» **Directions**: The whole of the data is to be returned without a single change.

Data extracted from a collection
════════════════════

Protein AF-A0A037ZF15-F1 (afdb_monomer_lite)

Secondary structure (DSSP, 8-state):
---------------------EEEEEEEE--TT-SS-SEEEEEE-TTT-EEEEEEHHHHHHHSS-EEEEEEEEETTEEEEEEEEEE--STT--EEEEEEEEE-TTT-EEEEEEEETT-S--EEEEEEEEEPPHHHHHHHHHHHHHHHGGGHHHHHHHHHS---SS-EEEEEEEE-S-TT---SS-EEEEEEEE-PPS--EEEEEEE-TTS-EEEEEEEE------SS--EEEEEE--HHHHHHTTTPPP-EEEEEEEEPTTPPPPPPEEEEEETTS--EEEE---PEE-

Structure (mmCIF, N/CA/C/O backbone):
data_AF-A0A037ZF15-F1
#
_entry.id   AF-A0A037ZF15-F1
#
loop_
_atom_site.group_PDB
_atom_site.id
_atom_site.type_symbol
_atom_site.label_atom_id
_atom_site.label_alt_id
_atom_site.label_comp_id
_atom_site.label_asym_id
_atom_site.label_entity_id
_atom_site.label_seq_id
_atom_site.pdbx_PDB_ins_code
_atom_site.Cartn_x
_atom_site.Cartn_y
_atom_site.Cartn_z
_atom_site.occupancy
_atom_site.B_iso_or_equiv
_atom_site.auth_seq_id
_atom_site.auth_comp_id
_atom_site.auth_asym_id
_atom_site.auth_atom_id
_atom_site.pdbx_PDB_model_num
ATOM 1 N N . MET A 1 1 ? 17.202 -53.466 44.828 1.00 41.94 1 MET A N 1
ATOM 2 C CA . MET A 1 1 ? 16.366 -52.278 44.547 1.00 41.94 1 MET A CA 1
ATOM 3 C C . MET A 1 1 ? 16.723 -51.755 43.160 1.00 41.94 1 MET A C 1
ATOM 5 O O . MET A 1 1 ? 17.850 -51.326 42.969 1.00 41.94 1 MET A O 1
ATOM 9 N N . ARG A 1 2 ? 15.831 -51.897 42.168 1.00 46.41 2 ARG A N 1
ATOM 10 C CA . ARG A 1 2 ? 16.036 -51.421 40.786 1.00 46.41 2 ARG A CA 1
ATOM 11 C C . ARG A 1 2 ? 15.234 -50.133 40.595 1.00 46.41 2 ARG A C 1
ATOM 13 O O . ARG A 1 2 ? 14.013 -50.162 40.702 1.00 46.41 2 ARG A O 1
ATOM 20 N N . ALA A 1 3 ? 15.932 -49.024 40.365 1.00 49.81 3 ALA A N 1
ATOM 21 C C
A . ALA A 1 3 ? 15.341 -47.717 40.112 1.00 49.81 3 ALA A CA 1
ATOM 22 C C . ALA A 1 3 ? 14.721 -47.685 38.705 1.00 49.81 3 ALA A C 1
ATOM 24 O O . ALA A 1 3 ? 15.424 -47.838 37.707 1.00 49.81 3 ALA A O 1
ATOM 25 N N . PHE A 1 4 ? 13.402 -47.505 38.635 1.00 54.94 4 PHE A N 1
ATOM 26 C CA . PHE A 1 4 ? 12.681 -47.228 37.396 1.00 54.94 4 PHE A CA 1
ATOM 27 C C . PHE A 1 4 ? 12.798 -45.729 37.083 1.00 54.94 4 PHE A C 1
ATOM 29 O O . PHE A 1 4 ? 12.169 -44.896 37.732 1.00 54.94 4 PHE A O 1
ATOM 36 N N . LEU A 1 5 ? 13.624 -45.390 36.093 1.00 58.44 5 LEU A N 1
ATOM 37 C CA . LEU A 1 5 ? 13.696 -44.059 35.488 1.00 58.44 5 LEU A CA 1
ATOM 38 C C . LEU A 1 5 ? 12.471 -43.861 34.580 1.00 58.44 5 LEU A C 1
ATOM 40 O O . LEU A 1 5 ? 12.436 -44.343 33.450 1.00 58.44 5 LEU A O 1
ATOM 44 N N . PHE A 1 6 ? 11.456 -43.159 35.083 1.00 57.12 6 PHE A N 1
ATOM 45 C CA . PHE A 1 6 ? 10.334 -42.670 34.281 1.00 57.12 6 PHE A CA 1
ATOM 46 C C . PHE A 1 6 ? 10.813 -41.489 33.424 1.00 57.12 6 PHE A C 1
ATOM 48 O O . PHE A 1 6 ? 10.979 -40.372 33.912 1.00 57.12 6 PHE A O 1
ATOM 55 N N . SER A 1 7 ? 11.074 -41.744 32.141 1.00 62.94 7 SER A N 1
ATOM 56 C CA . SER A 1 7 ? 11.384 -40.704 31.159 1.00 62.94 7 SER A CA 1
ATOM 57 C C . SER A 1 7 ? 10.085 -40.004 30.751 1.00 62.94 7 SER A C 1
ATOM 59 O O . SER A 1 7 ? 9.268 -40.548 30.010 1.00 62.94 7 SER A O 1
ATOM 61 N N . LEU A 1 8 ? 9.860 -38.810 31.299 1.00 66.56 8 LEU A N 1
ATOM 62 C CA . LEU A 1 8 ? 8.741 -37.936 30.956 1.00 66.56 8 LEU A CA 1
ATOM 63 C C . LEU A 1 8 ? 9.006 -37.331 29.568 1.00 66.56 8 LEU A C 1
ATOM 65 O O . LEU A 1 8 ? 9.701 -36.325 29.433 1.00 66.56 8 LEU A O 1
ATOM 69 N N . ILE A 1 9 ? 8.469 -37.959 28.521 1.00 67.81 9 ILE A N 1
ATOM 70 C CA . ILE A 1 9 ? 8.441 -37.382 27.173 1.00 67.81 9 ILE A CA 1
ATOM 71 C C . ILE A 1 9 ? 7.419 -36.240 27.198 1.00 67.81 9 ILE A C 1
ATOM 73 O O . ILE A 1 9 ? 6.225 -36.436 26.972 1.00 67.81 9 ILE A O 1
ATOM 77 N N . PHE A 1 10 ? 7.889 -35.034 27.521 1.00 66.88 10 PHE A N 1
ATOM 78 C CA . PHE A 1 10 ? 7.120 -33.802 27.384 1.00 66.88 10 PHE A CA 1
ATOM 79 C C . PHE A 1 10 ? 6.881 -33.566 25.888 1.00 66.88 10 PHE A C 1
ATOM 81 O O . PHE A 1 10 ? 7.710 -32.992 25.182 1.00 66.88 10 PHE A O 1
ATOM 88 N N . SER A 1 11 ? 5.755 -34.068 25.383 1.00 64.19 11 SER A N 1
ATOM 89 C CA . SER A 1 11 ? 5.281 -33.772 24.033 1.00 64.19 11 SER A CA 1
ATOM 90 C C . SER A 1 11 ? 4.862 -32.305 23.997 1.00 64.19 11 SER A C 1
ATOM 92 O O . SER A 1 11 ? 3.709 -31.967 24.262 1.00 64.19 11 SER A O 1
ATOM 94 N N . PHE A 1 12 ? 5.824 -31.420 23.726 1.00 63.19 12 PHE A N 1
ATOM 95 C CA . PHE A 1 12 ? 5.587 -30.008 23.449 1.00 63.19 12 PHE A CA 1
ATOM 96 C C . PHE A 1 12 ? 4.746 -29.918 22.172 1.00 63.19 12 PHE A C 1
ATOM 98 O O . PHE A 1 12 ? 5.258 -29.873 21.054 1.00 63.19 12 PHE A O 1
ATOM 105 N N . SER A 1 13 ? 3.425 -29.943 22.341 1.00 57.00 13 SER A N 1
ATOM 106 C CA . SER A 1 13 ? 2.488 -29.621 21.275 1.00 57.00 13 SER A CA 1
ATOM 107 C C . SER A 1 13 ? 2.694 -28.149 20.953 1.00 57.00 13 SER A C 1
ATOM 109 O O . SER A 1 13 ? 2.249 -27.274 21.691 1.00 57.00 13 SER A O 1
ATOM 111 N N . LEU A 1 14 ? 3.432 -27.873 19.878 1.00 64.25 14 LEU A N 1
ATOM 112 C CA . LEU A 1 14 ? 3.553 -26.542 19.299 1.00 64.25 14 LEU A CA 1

════════════════════

» **Written solution**:
Protein AF-A0A037ZF15-F1 (afdb_monomer_lite)

Secondary structure (DSSP, 8-state):
---------------------EEEEEEEE--TT-SS-SEEEEEE-TTT-EEEEEEHHHHHHHSS-EEEEEEEEETTEEEEEEEEEE--STT--EEEEEEEEE-TTT-EEEEEEEETT-S--EEEEEEEEEPPHHHHHHHHHHHHHHHGGGHHHHHHHHHS---SS-EEEEEEEE-S-TT---SS-EEEEEEEE-PPS--EEEEEEE-TTS-EEEEEEEE------SS--EEEEEE--HHHHHHTTTPPP-EEEEEEEEPTTPPPPPPEEEEEETTS--EEEE---PEE-

Structure (mmCIF, N/CA/C/O backbone):
data_AF-A0A037ZF15-F1
#
_entry.id   AF-A0A037ZF15-F1
#
loop_
_atom_site.group_PDB
_atom_site.id
_atom_site.type_symbol
_atom_site.label_atom_id
_atom_site.label_alt_id
_atom_site.label_comp_id
_atom_site.label_asym_id
_atom_site.label_entity_id
_atom_site.label_seq_id
_atom_site.pdbx_PDB_ins_code
_atom_site.Cartn_x
_atom_site.Cartn_y
_atom_site.Cartn_z
_atom_site.occupancy
_atom_site.B_iso_or_equiv
_atom_site.auth_seq_id
_atom_site.auth_comp_id
_atom_site.auth_asym_id
_atom_site.auth_atom_id
_atom_site.pdbx_PDB_model_num
ATOM 1 N N . MET A 1 1 ? 17.202 -53.466 44.828 1.00 41.94 1 MET A N 1
ATOM 2 C CA . MET A 1 1 ? 16.366 -52.278 44.547 1.00 41.94 1 MET A CA 1
ATOM 3 C C . MET A 1 1 ? 16.723 -51.755 43.160 1.00 41.94 1 MET A C 1
ATOM 5 O O . MET A 1 1 ? 17.850 -51.326 42.969 1.00 41.94 1 MET A O 1
ATOM 9 N N . ARG A 1 2 ? 15.831 -51.897 42.168 1.00 46.41 2 ARG A N 1
ATOM 10 C CA . ARG A 1 2 ? 16.036 -51.421 40.786 1.00 46.41 2 ARG A CA 1
ATOM 11 C C . ARG A 1 2 ? 15.234 -50.133 40.595 1.00 46.41 2 ARG A C 1
ATOM 13 O O . ARG A 1 2 ? 14.013 -50.162 40.702 1.00 46.41 2 ARG A O 1
ATOM 20 N N . ALA A 1 3 ? 15.932 -49.024 40.365 1.00 49.81 3 ALA A N 1
ATOM 21 C C
A . ALA A 1 3 ? 15.341 -47.717 40.112 1.00 49.81 3 ALA A CA 1
ATOM 22 C C . ALA A 1 3 ? 14.721 -47.685 38.705 1.00 49.81 3 ALA A C 1
ATOM 24 O O . ALA A 1 3 ? 15.424 -47.838 37.707 1.00 49.81 3 ALA A O 1
ATOM 25 N N . PHE A 1 4 ? 13.402 -47.505 38.635 1.00 54.94 4 PHE A N 1
ATOM 26 C CA . PHE A 1 4 ? 12.681 -47.228 37.396 1.00 54.94 4 PHE A CA 1
ATOM 27 C C . PHE A 1 4 ? 12.798 -45.729 37.083 1.00 54.94 4 PHE A C 1
ATOM 29 O O . PHE A 1 4 ? 12.169 -44.896 37.732 1.00 54.94 4 PHE A O 1
ATOM 36 N N . LEU A 1 5 ? 13.624 -45.390 36.093 1.00 58.44 5 LEU A N 1
ATOM 37 C CA . LEU A 1 5 ? 13.696 -44.059 35.488 1.00 58.44 5 LEU A CA 1
ATOM 38 C C . LEU A 1 5 ? 12.471 -43.861 34.580 1.00 58.44 5 LEU A C 1
ATOM 40 O O . LEU A 1 5 ? 12.436 -44.343 33.450 1.00 58.44 5 LEU A O 1
ATOM 44 N N . PHE A 1 6 ? 11.456 -43.159 35.083 1.00 57.12 6 PHE A N 1
ATOM 45 C CA . PHE A 1 6 ? 10.334 -42.670 34.281 1.00 57.12 6 PHE A CA 1
ATOM 46 C C . PHE A 1 6 ? 10.813 -41.489 33.424 1.00 57.12 6 PHE A C 1
ATOM 48 O O . PHE A 1 6 ? 10.979 -40.372 33.912 1.00 57.12 6 PHE A O 1
ATOM 55 N N . SER A 1 7 ? 11.074 -41.744 32.141 1.00 62.94 7 SER A N 1
ATOM 56 C CA . SER A 1 7 ? 11.384 -40.704 31.159 1.00 62.94 7 SER A CA 1
ATOM 57 C C . SER A 1 7 ? 10.085 -40.004 30.751 1.00 62.94 7 SER A C 1
ATOM 59 O O . SER A 1 7 ? 9.268 -40.548 30.010 1.00 62.94 7 SER A O 1
ATOM 61 N N . LEU A 1 8 ? 9.860 -38.810 31.299 1.00 66.56 8 LEU A N 1
ATOM 62 C CA . LEU A 1 8 ? 8.741 -37.936 30.956 1.00 66.56 8 LEU A CA 1
ATOM 63 C C . LEU A 1 8 ? 9.006 -37.331 29.568 1.00 66.56 8 LEU A C 1
ATOM 65 O O . LEU A 1 8 ? 9.701 -36.325 29.433 1.00 66.56 8 LEU A O 1
ATOM 69 N N . ILE A 1 9 ? 8.469 -37.959 28.521 1.00 67.81 9 ILE A N 1
ATOM 70 C CA . ILE A 1 9 ? 8.441 -37.382 27.173 1.00 67.81 9 ILE A CA 1
ATOM 71 C C . ILE A 1 9 ? 7.419 -36.240 27.198 1.00 67.81 9 ILE A C 1
ATOM 73 O O . ILE A 1 9 ? 6.225 -36.436 26.972 1.00 67.81 9 ILE A O 1
ATOM 77 N N . PHE A 1 10 ? 7.889 -35.034 27.521 1.00 66.88 10 PHE A N 1
ATOM 78 C CA . PHE A 1 10 ? 7.120 -33.802 27.384 1.00 66.88 10 PHE A CA 1
ATOM 79 C C . PHE A 1 10 ? 6.881 -33.566 25.888 1.00 66.88 10 PHE A C 1
ATOM 81 O O . PHE A 1 10 ? 7.710 -32.992 25.182 1.00 66.88 10 PHE A O 1
ATOM 88 N N . SER A 1 11 ? 5.755 -34.068 25.383 1.00 64.19 11 SER A N 1
ATOM 89 C CA . SER A 1 11 ? 5.281 -33.772 24.033 1.00 64.19 11 SER A CA 1
ATOM 90 C C . SER A 1 11 ? 4.862 -32.305 23.997 1.00 64.19 11 SER A C 1
ATOM 92 O O . SER A 1 11 ? 3.709 -31.967 24.262 1.00 64.19 11 SER A O 1
ATOM 94 N N . PHE A 1 12 ? 5.824 -31.420 23.726 1.00 63.19 12 PHE A N 1
ATOM 95 C CA . PHE A 1 12 ? 5.587 -30.008 23.449 1.00 63.19 12 PHE A CA 1
ATOM 96 C C . PHE A 1 12 ? 4.746 -29.918 22.172 1.00 63.19 12 PHE A C 1
ATOM 98 O O . PHE A 1 12 ? 5.258 -29.873 21.054 1.00 63.19 12 PHE A O 1
ATOM 105 N N . SER A 1 13 ? 3.425 -29.943 22.341 1.00 57.00 13 SER A N 1
ATOM 106 C CA . SER A 1 13 ? 2.488 -29.621 21.275 1.00 57.00 13 SER A CA 1
ATOM 107 C C . SER A 1 13 ? 2.694 -28.149 20.953 1.00 57.00 13 SER A C 1
ATOM 109 O O . SER A 1 13 ? 2.249 -27.274 21.691 1.00 57.00 13 SER A O 1
ATOM 111 N N . LEU A 1 14 ? 3.432 -27.873 19.878 1.00 64.25 14 LEU A N 1
ATOM 112 C CA . LEU A 1 14 ? 3.553 -26.542 19.299 1.00 64.25 14 LEU A CA 1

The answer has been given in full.